Compilation album by Broken Social Scene
- Released: March 24, 2004
- Recorded: June 2001–October 2003
- Genre: Ambient; post-rock; baroque pop; dream pop;
- Length: 48:57
- Label: Arts & Crafts
- Producer: Ohad Benchetrit, Dave Newfeld, Richard Woodcraft

Broken Social Scene chronology
| You Forgot It in People (2002) | Bee Hives (2004) | Broken Social Scene (2005) |

= Bee Hives =

Bee Hives is a 2004 album by Canadian indie rock group Broken Social Scene. It is a collection of B-sides from their second full-length, You Forgot It in People.

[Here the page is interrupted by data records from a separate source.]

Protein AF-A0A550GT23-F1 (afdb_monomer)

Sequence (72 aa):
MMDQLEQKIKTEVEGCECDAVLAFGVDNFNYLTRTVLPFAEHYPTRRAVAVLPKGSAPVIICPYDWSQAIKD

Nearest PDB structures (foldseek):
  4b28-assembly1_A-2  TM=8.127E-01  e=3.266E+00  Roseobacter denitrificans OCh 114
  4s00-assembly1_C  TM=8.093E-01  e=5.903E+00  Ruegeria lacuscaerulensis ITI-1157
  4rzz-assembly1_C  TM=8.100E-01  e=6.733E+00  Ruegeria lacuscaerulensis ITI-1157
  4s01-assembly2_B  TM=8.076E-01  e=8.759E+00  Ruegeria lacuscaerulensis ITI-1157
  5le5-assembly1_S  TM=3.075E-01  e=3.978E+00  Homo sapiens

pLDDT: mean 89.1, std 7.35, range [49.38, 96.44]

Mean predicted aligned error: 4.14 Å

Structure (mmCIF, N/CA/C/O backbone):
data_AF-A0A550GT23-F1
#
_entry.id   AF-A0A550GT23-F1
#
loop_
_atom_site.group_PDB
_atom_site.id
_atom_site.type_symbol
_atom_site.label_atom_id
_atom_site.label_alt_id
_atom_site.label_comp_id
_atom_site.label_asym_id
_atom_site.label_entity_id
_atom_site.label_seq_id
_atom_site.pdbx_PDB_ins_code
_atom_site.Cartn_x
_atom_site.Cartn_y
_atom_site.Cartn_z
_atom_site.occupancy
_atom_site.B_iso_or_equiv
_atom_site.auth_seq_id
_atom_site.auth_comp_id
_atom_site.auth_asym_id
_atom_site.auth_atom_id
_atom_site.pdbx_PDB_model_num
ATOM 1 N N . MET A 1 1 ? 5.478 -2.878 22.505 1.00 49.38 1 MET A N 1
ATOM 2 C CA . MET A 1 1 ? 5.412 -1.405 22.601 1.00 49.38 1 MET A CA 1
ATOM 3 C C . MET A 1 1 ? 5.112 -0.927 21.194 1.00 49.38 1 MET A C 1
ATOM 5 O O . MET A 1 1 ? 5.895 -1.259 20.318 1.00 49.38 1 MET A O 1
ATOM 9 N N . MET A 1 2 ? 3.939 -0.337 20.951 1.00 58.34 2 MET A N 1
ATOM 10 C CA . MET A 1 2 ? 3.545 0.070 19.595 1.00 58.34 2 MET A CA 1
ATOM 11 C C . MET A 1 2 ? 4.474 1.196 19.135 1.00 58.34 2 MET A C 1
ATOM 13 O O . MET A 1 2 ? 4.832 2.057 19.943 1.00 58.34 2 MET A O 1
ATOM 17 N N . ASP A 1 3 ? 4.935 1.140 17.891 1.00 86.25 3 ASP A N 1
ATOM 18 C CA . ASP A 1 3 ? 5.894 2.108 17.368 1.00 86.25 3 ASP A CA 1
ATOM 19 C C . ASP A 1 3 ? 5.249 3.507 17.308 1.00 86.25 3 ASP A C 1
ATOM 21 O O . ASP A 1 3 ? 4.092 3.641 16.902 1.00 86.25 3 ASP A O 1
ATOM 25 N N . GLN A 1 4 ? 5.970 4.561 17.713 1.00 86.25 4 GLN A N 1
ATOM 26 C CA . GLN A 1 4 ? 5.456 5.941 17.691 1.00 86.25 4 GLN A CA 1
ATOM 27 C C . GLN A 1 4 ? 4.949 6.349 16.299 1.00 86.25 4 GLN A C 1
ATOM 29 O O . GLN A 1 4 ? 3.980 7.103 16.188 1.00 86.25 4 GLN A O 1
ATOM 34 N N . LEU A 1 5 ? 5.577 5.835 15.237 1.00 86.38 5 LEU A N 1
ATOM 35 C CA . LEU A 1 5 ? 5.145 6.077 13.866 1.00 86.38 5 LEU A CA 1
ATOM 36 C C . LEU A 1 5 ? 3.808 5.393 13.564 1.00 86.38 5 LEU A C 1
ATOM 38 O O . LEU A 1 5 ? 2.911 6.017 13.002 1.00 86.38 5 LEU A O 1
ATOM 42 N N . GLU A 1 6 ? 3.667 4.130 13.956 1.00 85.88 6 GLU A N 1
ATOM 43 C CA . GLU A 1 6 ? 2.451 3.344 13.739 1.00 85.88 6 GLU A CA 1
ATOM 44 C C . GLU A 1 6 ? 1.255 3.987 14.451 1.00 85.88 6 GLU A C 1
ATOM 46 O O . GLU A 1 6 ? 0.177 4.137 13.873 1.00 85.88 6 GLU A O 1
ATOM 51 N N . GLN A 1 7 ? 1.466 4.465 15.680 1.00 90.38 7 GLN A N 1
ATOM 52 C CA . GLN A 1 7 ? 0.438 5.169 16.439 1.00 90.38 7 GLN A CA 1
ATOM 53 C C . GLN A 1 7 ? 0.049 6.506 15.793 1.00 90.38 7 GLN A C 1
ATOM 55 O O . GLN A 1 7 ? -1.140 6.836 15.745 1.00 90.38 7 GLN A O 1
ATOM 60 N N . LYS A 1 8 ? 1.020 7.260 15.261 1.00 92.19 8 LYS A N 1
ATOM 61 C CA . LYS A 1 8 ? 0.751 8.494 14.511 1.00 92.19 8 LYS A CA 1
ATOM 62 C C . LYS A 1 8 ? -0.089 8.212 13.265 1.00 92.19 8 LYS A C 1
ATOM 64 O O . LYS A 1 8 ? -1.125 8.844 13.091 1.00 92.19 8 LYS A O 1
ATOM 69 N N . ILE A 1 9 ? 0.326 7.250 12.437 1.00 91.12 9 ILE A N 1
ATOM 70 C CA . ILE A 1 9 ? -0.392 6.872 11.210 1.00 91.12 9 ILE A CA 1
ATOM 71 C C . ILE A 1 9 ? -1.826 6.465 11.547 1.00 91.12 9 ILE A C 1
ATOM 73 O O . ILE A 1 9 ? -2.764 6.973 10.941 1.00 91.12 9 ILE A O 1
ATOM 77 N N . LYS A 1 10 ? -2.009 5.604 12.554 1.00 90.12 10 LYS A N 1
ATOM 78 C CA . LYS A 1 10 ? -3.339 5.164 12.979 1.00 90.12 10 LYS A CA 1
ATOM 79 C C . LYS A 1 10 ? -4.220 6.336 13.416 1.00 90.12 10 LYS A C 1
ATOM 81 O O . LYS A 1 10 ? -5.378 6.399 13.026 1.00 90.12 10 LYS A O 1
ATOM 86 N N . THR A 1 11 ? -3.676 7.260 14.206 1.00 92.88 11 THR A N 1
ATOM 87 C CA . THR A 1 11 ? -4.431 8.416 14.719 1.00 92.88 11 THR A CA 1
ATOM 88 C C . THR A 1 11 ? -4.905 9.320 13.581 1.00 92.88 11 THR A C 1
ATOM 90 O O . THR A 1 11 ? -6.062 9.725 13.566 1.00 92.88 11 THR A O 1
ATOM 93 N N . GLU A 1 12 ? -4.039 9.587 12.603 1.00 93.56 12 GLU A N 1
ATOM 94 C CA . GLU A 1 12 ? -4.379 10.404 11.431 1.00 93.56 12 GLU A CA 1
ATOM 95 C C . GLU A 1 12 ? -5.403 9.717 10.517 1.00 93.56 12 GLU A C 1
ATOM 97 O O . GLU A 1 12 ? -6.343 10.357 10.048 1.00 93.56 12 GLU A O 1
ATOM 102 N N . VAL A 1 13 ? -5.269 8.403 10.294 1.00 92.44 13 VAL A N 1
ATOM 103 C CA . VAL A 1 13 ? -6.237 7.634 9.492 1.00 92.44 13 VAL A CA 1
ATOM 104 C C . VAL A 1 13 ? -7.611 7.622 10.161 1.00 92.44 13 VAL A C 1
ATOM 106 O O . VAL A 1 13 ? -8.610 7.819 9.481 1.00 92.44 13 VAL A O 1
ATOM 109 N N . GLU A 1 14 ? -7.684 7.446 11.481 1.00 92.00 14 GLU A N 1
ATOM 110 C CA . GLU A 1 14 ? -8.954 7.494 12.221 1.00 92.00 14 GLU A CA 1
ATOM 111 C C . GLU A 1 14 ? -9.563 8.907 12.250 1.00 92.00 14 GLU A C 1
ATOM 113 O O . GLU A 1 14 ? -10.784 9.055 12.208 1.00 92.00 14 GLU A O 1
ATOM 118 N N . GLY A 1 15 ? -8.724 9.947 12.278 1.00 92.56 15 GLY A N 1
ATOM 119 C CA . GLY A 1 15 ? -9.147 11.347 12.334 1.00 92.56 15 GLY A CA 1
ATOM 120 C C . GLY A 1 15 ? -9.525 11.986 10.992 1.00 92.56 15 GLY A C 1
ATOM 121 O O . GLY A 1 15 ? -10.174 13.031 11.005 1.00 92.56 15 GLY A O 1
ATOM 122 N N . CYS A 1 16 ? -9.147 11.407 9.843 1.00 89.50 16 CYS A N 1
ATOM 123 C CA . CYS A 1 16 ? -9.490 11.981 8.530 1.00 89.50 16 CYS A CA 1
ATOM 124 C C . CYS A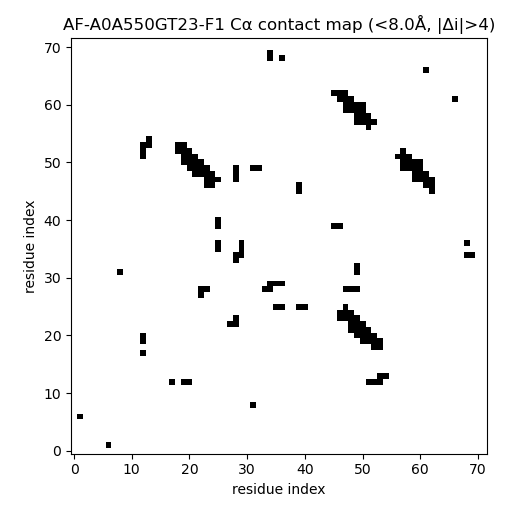 1 16 ? -11.011 11.966 8.283 1.00 89.50 16 CYS A C 1
ATOM 126 O O . CYS A 1 16 ? -11.736 11.203 8.902 1.00 89.50 16 CYS A O 1
ATOM 128 N N . GLU A 1 17 ? -11.533 12.712 7.309 1.00 94.00 17 GLU A N 1
ATOM 129 C CA . GLU A 1 17 ? -12.943 12.590 6.865 1.00 94.00 17 GLU A CA 1
ATOM 130 C C . GLU A 1 17 ? -13.149 11.477 5.813 1.00 94.00 17 GLU A C 1
ATOM 132 O O . GLU A 1 17 ? -14.140 11.446 5.091 1.00 94.00 17 GLU A O 1
ATOM 137 N N . CYS A 1 18 ? -12.189 10.562 5.700 1.00 92.31 18 CYS A N 1
ATOM 138 C CA . CYS A 1 18 ? -12.114 9.520 4.680 1.00 92.31 18 CYS A CA 1
ATOM 139 C C . CYS A 1 18 ? -12.369 8.122 5.264 1.00 92.31 18 CYS A C 1
ATOM 141 O O . CYS A 1 18 ? -12.089 7.899 6.434 1.00 92.31 18 CYS A O 1
ATOM 143 N N 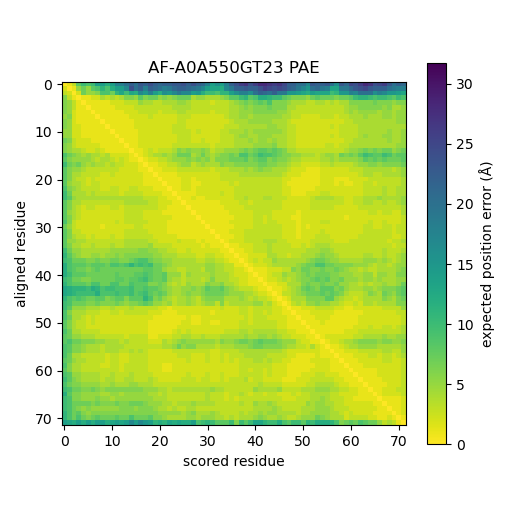. ASP A 1 19 ? -12.875 7.163 4.484 1.00 94.50 19 ASP A N 1
ATOM 144 C CA . ASP A 1 19 ? -13.070 5.781 4.972 1.00 94.50 19 ASP A CA 1
ATOM 145 C C . ASP A 1 19 ? -11.776 4.951 4.933 1.00 94.50 19 ASP A C 1
ATOM 147 O O . ASP A 1 19 ? -11.600 3.998 5.697 1.00 94.50 19 ASP A O 1
ATOM 151 N N . ALA A 1 20 ? -10.856 5.309 4.035 1.00 94.56 20 ALA A N 1
ATOM 152 C CA . ALA A 1 20 ? -9.561 4.664 3.881 1.00 94.56 20 ALA A CA 1
ATOM 153 C C . ALA A 1 20 ? -8.541 5.594 3.213 1.00 94.56 20 ALA A C 1
ATOM 155 O O . ALA A 1 20 ? -8.897 6.456 2.407 1.00 94.56 20 ALA A O 1
ATOM 156 N N . VAL A 1 21 ? -7.258 5.350 3.486 1.00 95.06 21 VAL A N 1
ATOM 157 C CA . VAL A 1 21 ? -6.127 5.972 2.785 1.00 95.06 21 VAL A CA 1
ATOM 158 C C . VAL A 1 21 ? -5.506 4.966 1.820 1.00 95.06 21 VAL A C 1
ATOM 160 O O . VAL A 1 21 ? -5.177 3.845 2.209 1.00 95.06 21 VAL A O 1
ATOM 163 N N . LEU A 1 22 ? -5.325 5.377 0.562 1.00 95.88 22 LEU A N 1
ATOM 164 C CA . LEU A 1 22 ? -4.561 4.634 -0.440 1.00 95.88 22 LEU A CA 1
ATOM 165 C C . LEU A 1 22 ? -3.276 5.395 -0.746 1.00 95.88 22 LEU A C 1
ATOM 167 O O . LEU A 1 22 ? -3.313 6.521 -1.241 1.00 95.88 22 LEU A O 1
ATOM 171 N N . ALA A 1 23 ? -2.140 4.762 -0.480 1.00 94.25 23 ALA A N 1
ATOM 172 C CA . ALA A 1 23 ? -0.834 5.358 -0.694 1.00 94.25 23 ALA A CA 1
ATOM 173 C C . ALA A 1 23 ? -0.122 4.724 -1.890 1.00 94.25 23 ALA A C 1
ATOM 175 O O . ALA A 1 23 ? 0.151 3.522 -1.914 1.00 94.25 23 ALA A O 1
ATOM 176 N N . PHE A 1 24 ? 0.193 5.570 -2.869 1.00 91.69 24 PHE A N 1
ATOM 177 C CA . PHE A 1 24 ? 0.945 5.225 -4.072 1.00 91.69 24 PHE A CA 1
ATOM 178 C C . PHE A 1 24 ? 2.347 5.829 -4.027 1.00 91.69 24 PHE A C 1
ATOM 180 O O . PHE A 1 24 ? 2.571 6.860 -3.391 1.00 91.69 24 PHE A O 1
ATOM 187 N N . GLY A 1 25 ? 3.258 5.236 -4.797 1.00 89.75 25 GLY A N 1
ATOM 188 C CA . GLY A 1 25 ? 4.648 5.677 -4.886 1.00 89.75 25 GLY A CA 1
ATOM 189 C C . GLY A 1 25 ? 5.530 4.996 -3.844 1.00 89.75 25 GLY A C 1
ATOM 190 O O . GLY A 1 25 ? 5.072 4.640 -2.758 1.00 89.75 25 GLY A O 1
ATOM 191 N N . VAL A 1 26 ? 6.796 4.793 -4.206 1.00 89.50 26 VAL A N 1
ATOM 192 C CA . VAL A 1 26 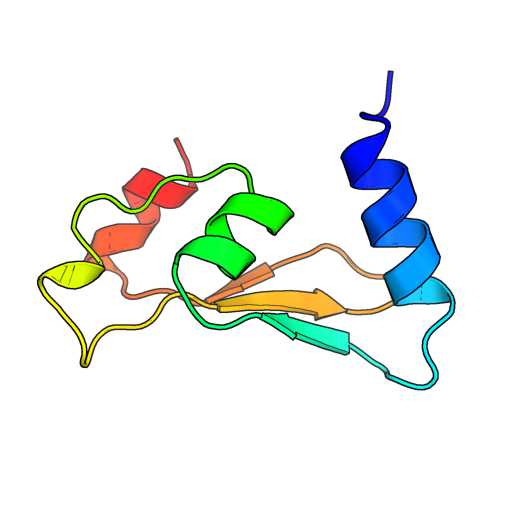? 7.758 4.016 -3.410 1.00 89.50 26 VAL A CA 1
ATOM 193 C C . VAL A 1 26 ? 8.017 4.641 -2.041 1.00 89.50 26 VAL A C 1
ATOM 195 O O . VAL A 1 26 ? 8.052 3.919 -1.049 1.00 89.50 26 VAL A O 1
ATOM 198 N N . ASP A 1 27 ? 8.082 5.971 -1.967 1.00 91.75 27 ASP A N 1
ATOM 199 C CA . ASP A 1 27 ? 8.356 6.689 -0.719 1.00 91.75 27 ASP A CA 1
ATOM 200 C C . ASP A 1 27 ? 7.196 6.587 0.269 1.00 91.75 27 ASP A C 1
ATOM 202 O O . ASP A 1 27 ? 7.403 6.259 1.434 1.00 91.75 27 ASP A O 1
ATOM 206 N N . ASN A 1 28 ? 5.962 6.805 -0.195 1.00 93.19 28 ASN A N 1
ATOM 207 C CA . ASN A 1 28 ? 4.778 6.689 0.657 1.00 93.19 28 ASN A CA 1
ATOM 208 C C . ASN A 1 28 ? 4.567 5.243 1.112 1.00 93.19 28 ASN A C 1
ATOM 210 O O . ASN A 1 28 ? 4.225 4.998 2.268 1.00 93.19 28 ASN A O 1
ATOM 214 N N . PHE A 1 29 ? 4.784 4.283 0.208 1.00 92.81 29 PHE A N 1
ATOM 215 C CA . PHE A 1 29 ? 4.696 2.866 0.534 1.00 92.81 29 PHE A CA 1
ATOM 216 C C . PHE A 1 29 ? 5.712 2.493 1.616 1.00 92.81 29 PHE A C 1
ATOM 218 O O . PHE A 1 29 ? 5.331 1.922 2.637 1.00 92.81 29 PHE A O 1
ATOM 225 N N . ASN A 1 30 ? 6.978 2.880 1.441 1.00 92.50 30 ASN A N 1
ATOM 226 C CA . ASN A 1 30 ? 8.033 2.646 2.422 1.00 92.50 30 ASN A CA 1
ATOM 227 C C . ASN A 1 30 ? 7.727 3.349 3.753 1.00 92.50 30 ASN A C 1
ATOM 229 O O . ASN A 1 30 ? 7.783 2.725 4.804 1.00 92.50 30 ASN A O 1
ATOM 233 N N . TYR A 1 31 ? 7.309 4.614 3.731 1.00 92.50 31 TYR A N 1
ATOM 234 C CA . TYR A 1 31 ? 6.978 5.352 4.951 1.00 92.50 31 TYR A CA 1
ATOM 235 C C . TYR A 1 31 ? 5.906 4.650 5.800 1.00 92.50 31 TYR A C 1
ATOM 237 O O . TYR A 1 31 ? 6.030 4.581 7.023 1.00 92.50 31 TYR A O 1
ATOM 245 N N . LEU A 1 32 ? 4.868 4.116 5.153 1.00 92.31 32 LEU A N 1
ATOM 246 C CA . LEU A 1 32 ? 3.722 3.510 5.834 1.00 92.31 32 LEU A CA 1
ATOM 247 C C . LEU A 1 32 ? 3.936 2.040 6.210 1.00 92.31 32 LEU A C 1
ATOM 249 O O . LEU A 1 32 ? 3.374 1.589 7.203 1.00 92.31 32 LEU A O 1
ATOM 253 N N . THR A 1 33 ? 4.716 1.290 5.427 1.00 89.56 33 THR A N 1
ATOM 254 C CA . THR A 1 33 ? 4.892 -0.167 5.605 1.00 89.56 33 THR A CA 1
ATOM 255 C C . THR A 1 33 ? 6.264 -0.557 6.148 1.00 89.56 33 THR A C 1
ATOM 257 O O . THR A 1 33 ? 6.431 -1.665 6.642 1.00 89.56 33 THR A O 1
ATOM 260 N N . ARG A 1 34 ? 7.248 0.347 6.060 1.00 89.38 34 ARG A N 1
ATOM 261 C CA . ARG A 1 34 ? 8.690 0.109 6.264 1.00 89.38 34 ARG A CA 1
ATOM 262 C C . ARG A 1 34 ? 9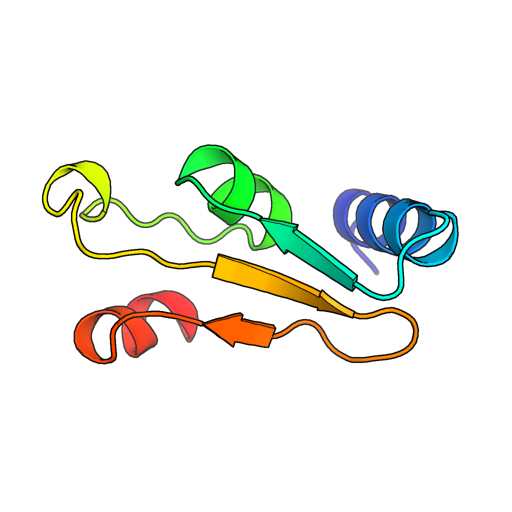.317 -0.900 5.307 1.00 89.38 34 ARG A C 1
ATOM 264 O O . ARG A 1 34 ? 10.469 -1.289 5.491 1.00 89.38 34 ARG A O 1
ATOM 271 N N . THR A 1 35 ? 8.591 -1.291 4.269 1.00 89.44 35 THR A N 1
ATOM 272 C CA . THR A 1 35 ? 9.084 -2.193 3.239 1.00 89.44 35 THR A CA 1
ATOM 273 C C . THR A 1 35 ? 9.728 -1.386 2.118 1.00 89.44 35 THR A C 1
ATOM 275 O O . THR A 1 35 ? 9.104 -0.521 1.498 1.00 89.44 35 THR A O 1
ATOM 278 N N . VAL A 1 36 ? 10.985 -1.709 1.817 1.00 89.38 36 VAL A N 1
ATOM 279 C CA . VAL A 1 36 ? 11.704 -1.156 0.667 1.00 89.38 36 VAL A CA 1
ATOM 280 C C . VAL A 1 36 ? 11.451 -2.045 -0.547 1.00 89.38 36 VAL A C 1
ATOM 282 O O . VAL A 1 36 ? 11.676 -3.251 -0.497 1.00 89.38 36 VAL A O 1
ATOM 285 N N . LEU A 1 37 ? 11.021 -1.448 -1.660 1.00 86.19 37 LEU A N 1
ATOM 286 C CA . LEU A 1 37 ? 10.848 -2.137 -2.943 1.00 86.19 37 LEU A CA 1
ATOM 287 C C . LEU A 1 37 ? 11.941 -1.684 -3.928 1.00 86.19 37 LEU A C 1
ATOM 289 O O . LEU A 1 37 ? 11.670 -0.858 -4.801 1.00 86.19 37 LEU A O 1
ATOM 293 N N . PRO A 1 38 ? 13.178 -2.208 -3.824 1.00 81.88 38 PRO A N 1
ATOM 294 C CA . PRO A 1 38 ? 14.334 -1.698 -4.574 1.00 81.88 38 PRO A CA 1
ATOM 295 C C . PRO A 1 38 ? 14.201 -1.874 -6.095 1.00 81.88 38 PRO A C 1
ATOM 297 O O . PRO A 1 38 ? 14.867 -1.206 -6.878 1.00 81.88 38 PRO A O 1
ATOM 300 N N . PHE A 1 39 ? 13.328 -2.778 -6.536 1.00 83.62 39 PHE A N 1
ATOM 301 C CA . PHE A 1 39 ? 13.054 -3.028 -7.948 1.00 83.62 39 PHE A CA 1
ATOM 302 C C . PHE A 1 39 ? 11.933 -2.149 -8.518 1.00 83.62 39 PHE A C 1
ATOM 304 O O . PHE A 1 39 ? 11.790 -2.104 -9.736 1.00 83.62 39 PHE A O 1
ATOM 311 N N . ALA A 1 40 ? 11.129 -1.468 -7.693 1.00 84.56 40 ALA A N 1
ATOM 312 C CA . ALA A 1 40 ? 9.906 -0.806 -8.157 1.00 84.56 40 ALA A CA 1
ATOM 313 C C . ALA A 1 40 ? 10.173 0.316 -9.177 1.00 84.56 40 ALA A C 1
ATOM 31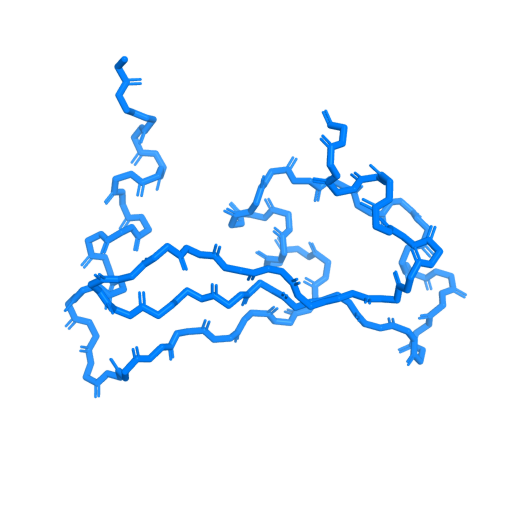5 O O . ALA A 1 40 ? 9.410 0.463 -10.130 1.00 84.56 40 ALA A O 1
ATOM 316 N N . GLU A 1 41 ? 11.285 1.042 -9.043 1.00 83.25 41 GLU A N 1
ATOM 317 C CA . GLU A 1 41 ? 11.691 2.093 -9.990 1.00 83.25 41 GLU A CA 1
ATOM 318 C C . GLU A 1 41 ? 11.980 1.555 -11.400 1.00 83.25 41 GLU A C 1
ATOM 320 O O . GLU A 1 41 ? 11.762 2.249 -12.392 1.00 83.25 41 GLU A O 1
ATOM 325 N N . HIS A 1 42 ? 12.395 0.290 -11.511 1.00 86.38 42 HIS A N 1
ATOM 326 C CA . HIS A 1 42 ? 12.680 -0.361 -12.790 1.00 86.38 42 HIS A CA 1
ATOM 327 C C . HIS A 1 42 ? 11.411 -0.829 -13.525 1.00 86.38 42 HIS A C 1
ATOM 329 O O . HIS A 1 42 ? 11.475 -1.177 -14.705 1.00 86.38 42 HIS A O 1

The working title for the album was Death Is a B-Side. Cover art for this title can be found in the book This Book Is Broken.

Professional ratings
Review scores
| Source | Rating |
| AllMusic |  |
| Pitchfork Media | (5.6/10) |

==Track listing==
1. "(untitled - intro)" – 0:37
2. "Market Fresh" – 3:57
3. "Weddings" – 7:02
4. "hHallmark"^{1} – 3:53
5. "Backyards" – 8:14
6. "Da Da Da Da" – 7:09
7. "Ambulance for the Ambience" – 5:18
8. "Time = Cause" – 5:07
9. "Lover's Spit"^{2} – 7:34

==Notes==
^{1} The song title "hHallmark" is not a typographical error. The extra "h" is an allusion to Brendan Canning's prior band, hHead.

^{2} Feist contributed vocals to the single "Lover's Spit" as a B-side.